>>>

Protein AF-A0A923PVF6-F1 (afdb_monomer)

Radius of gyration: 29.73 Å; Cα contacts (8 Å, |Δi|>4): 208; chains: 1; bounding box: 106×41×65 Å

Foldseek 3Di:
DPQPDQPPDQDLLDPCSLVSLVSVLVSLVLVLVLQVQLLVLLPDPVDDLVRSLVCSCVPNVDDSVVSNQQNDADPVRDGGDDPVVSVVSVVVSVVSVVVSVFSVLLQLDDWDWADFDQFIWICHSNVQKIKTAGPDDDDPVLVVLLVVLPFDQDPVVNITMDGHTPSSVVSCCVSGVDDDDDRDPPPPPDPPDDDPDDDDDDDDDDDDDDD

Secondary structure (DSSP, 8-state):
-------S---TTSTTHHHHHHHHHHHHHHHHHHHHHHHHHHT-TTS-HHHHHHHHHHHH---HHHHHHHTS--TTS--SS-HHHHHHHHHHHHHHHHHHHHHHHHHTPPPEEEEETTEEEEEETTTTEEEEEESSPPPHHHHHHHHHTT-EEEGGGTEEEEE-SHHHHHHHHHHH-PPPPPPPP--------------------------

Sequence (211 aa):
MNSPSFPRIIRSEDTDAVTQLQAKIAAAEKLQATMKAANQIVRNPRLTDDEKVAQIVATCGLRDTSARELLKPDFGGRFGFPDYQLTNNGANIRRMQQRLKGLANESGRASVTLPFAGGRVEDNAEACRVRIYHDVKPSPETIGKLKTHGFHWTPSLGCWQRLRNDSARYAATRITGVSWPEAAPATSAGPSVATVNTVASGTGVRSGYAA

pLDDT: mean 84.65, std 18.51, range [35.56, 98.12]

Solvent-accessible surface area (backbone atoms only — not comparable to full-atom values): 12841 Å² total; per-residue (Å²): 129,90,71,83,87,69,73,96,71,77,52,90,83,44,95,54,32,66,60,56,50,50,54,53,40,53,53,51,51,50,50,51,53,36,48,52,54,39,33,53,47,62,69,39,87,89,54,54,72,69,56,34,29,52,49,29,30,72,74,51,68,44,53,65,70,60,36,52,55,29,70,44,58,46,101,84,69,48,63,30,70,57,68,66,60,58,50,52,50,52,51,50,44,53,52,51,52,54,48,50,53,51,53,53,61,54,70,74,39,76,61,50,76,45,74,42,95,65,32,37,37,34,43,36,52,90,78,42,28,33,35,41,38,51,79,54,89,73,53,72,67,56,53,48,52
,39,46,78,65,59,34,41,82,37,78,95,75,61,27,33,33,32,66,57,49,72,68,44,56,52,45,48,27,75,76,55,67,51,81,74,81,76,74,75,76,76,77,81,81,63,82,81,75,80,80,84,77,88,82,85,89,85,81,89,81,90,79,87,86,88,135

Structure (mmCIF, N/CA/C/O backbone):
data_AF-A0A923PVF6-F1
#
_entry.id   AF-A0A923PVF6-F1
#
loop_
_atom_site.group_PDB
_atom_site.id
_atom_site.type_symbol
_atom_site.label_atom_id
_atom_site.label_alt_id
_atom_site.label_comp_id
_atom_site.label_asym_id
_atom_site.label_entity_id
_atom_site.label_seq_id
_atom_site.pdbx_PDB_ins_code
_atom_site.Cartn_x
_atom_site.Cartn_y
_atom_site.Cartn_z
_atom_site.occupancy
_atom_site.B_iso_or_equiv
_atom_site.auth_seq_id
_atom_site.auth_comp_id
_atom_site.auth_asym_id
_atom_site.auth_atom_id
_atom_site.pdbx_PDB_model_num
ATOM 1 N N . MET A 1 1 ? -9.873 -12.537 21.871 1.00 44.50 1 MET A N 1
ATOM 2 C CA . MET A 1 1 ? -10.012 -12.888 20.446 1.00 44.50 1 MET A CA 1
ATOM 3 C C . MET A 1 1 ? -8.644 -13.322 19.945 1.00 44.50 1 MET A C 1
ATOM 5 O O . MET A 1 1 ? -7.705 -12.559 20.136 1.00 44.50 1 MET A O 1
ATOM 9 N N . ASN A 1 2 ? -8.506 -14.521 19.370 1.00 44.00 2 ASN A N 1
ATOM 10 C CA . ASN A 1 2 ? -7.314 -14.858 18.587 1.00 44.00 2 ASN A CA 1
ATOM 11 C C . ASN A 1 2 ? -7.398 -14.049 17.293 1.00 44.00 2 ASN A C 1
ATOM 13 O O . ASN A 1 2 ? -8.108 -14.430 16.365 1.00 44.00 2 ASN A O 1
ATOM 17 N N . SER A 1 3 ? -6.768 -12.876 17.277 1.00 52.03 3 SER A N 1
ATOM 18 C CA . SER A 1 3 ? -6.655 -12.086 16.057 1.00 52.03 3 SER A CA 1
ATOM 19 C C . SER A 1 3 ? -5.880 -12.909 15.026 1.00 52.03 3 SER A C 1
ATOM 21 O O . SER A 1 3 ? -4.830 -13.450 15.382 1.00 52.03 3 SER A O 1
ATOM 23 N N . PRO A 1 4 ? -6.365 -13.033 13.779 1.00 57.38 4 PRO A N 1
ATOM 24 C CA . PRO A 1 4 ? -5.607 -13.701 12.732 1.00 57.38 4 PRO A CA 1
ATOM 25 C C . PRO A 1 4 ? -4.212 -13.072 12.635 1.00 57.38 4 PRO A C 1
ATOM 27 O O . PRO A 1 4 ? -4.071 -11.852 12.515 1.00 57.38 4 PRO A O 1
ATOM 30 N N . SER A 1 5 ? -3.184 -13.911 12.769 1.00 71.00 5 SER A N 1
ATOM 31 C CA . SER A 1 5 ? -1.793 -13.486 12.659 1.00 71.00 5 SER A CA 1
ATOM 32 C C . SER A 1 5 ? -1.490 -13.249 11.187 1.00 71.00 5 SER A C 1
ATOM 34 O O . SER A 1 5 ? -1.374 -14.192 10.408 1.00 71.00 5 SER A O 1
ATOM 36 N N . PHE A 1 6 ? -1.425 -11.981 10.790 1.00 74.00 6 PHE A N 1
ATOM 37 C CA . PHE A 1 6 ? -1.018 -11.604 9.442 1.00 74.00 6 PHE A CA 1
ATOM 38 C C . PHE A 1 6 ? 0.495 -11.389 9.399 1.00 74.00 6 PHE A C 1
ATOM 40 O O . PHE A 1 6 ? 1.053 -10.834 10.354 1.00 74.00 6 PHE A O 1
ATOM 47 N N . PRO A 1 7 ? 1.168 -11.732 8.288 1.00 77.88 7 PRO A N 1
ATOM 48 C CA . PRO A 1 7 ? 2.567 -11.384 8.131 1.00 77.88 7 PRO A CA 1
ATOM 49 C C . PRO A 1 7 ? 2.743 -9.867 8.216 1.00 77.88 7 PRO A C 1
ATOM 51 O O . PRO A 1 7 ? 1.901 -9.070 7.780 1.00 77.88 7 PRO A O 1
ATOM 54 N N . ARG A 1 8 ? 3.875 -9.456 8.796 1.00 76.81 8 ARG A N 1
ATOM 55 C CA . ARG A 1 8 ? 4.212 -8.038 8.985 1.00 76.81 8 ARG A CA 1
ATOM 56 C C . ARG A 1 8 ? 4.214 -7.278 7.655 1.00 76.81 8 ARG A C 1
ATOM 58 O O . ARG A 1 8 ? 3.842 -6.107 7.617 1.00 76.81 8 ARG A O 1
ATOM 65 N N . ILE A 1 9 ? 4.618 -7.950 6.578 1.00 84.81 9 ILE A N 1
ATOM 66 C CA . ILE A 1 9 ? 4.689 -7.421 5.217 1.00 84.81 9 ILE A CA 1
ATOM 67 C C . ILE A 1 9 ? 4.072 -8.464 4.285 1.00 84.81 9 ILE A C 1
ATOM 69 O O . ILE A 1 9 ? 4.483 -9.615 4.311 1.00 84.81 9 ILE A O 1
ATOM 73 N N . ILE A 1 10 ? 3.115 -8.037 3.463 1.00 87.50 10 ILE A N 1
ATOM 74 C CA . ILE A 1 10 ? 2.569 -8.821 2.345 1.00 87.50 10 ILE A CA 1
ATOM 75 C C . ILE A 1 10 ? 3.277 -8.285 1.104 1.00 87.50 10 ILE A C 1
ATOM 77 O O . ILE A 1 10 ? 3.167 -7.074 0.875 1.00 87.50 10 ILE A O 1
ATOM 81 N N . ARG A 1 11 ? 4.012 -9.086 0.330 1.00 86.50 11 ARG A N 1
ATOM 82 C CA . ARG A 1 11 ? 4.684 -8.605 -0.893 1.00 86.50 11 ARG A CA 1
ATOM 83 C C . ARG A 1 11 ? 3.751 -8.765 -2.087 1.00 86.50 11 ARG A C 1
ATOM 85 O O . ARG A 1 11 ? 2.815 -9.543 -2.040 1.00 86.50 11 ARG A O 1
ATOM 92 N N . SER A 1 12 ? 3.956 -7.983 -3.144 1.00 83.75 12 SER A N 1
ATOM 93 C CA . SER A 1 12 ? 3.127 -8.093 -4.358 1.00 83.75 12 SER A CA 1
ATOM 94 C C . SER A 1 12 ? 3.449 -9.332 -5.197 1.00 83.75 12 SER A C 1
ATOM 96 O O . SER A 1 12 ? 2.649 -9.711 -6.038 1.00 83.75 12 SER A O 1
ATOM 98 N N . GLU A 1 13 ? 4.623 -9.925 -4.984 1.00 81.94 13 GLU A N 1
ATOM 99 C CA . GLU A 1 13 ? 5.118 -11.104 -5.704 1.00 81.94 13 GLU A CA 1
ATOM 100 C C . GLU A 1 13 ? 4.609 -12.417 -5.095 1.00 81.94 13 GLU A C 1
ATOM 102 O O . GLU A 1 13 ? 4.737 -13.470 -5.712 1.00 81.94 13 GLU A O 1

<<<

#### About this exercise
Please retype the data exactly as it stands, from its first line down to the line that contains "pLDDT: mean 84.65, std", then stop.

#### Task response
Protein AF-A0A923PVF6-F1 (afdb_monomer)

Radius of gyration: 29.73 Å; Cα contacts (8 Å, |Δi|>4): 208; chains: 1; bounding box: 106×41×65 Å

Foldseek 3Di:
DPQPDQPPDQDLLDPCSLVSLVSVLVSLVLVLVLQVQLLVLLPDPVDDLVRSLVCSCVPNVDDSVVSNQQNDADPVRDGGDDPVVSVVSVVVSVVSVVVSVFSVLLQLDDWDWADFDQFIWICHSNVQKIKTAGPDDDDPVLVVLLVVLPFDQDPVVNITMDGHTPSSVVSCCVSGVDDDDDRDPPPPPDPPDDDPDDDDDDDDDDDDDDD

Secondary structure (DSSP, 8-state):
-------S---TTSTTHHHHHHHHHHHHHHHHHHHHHHHHHHT-TTS-HHHHHHHHHHHH---HHHHHHHTS--TTS--SS-HHHHHHHHHHHHHHHHHHHHHHHHHTPPPEEEEETTEEEEEETTTTEEEEEESSPPPHHHHHHHHHTT-EEEGGGTEEEEE-SHHHHHHHHHHH-PPPPPPPP--------------------------

Sequence (211 aa):
MNSPSFPRIIRSEDTDAVTQLQAKIAAAEKLQATMKAANQIVRNPRLTDDEKVAQIVATCGLRDTSARELLKPDFGGRFGFPDYQLTNNGANIRRMQQRLKGLANESGRASVTLPFAGGRVEDNAEACRVRIYHDVKPSPETIGKLKTHGFHWTPSLGCWQRLRNDSARYAATRITGVSWPEAAPATSAGPSVATVNTVASGTGVRSGYAA

pLDDT: mean 84.65, std 18.51, range [35.56, 98.12]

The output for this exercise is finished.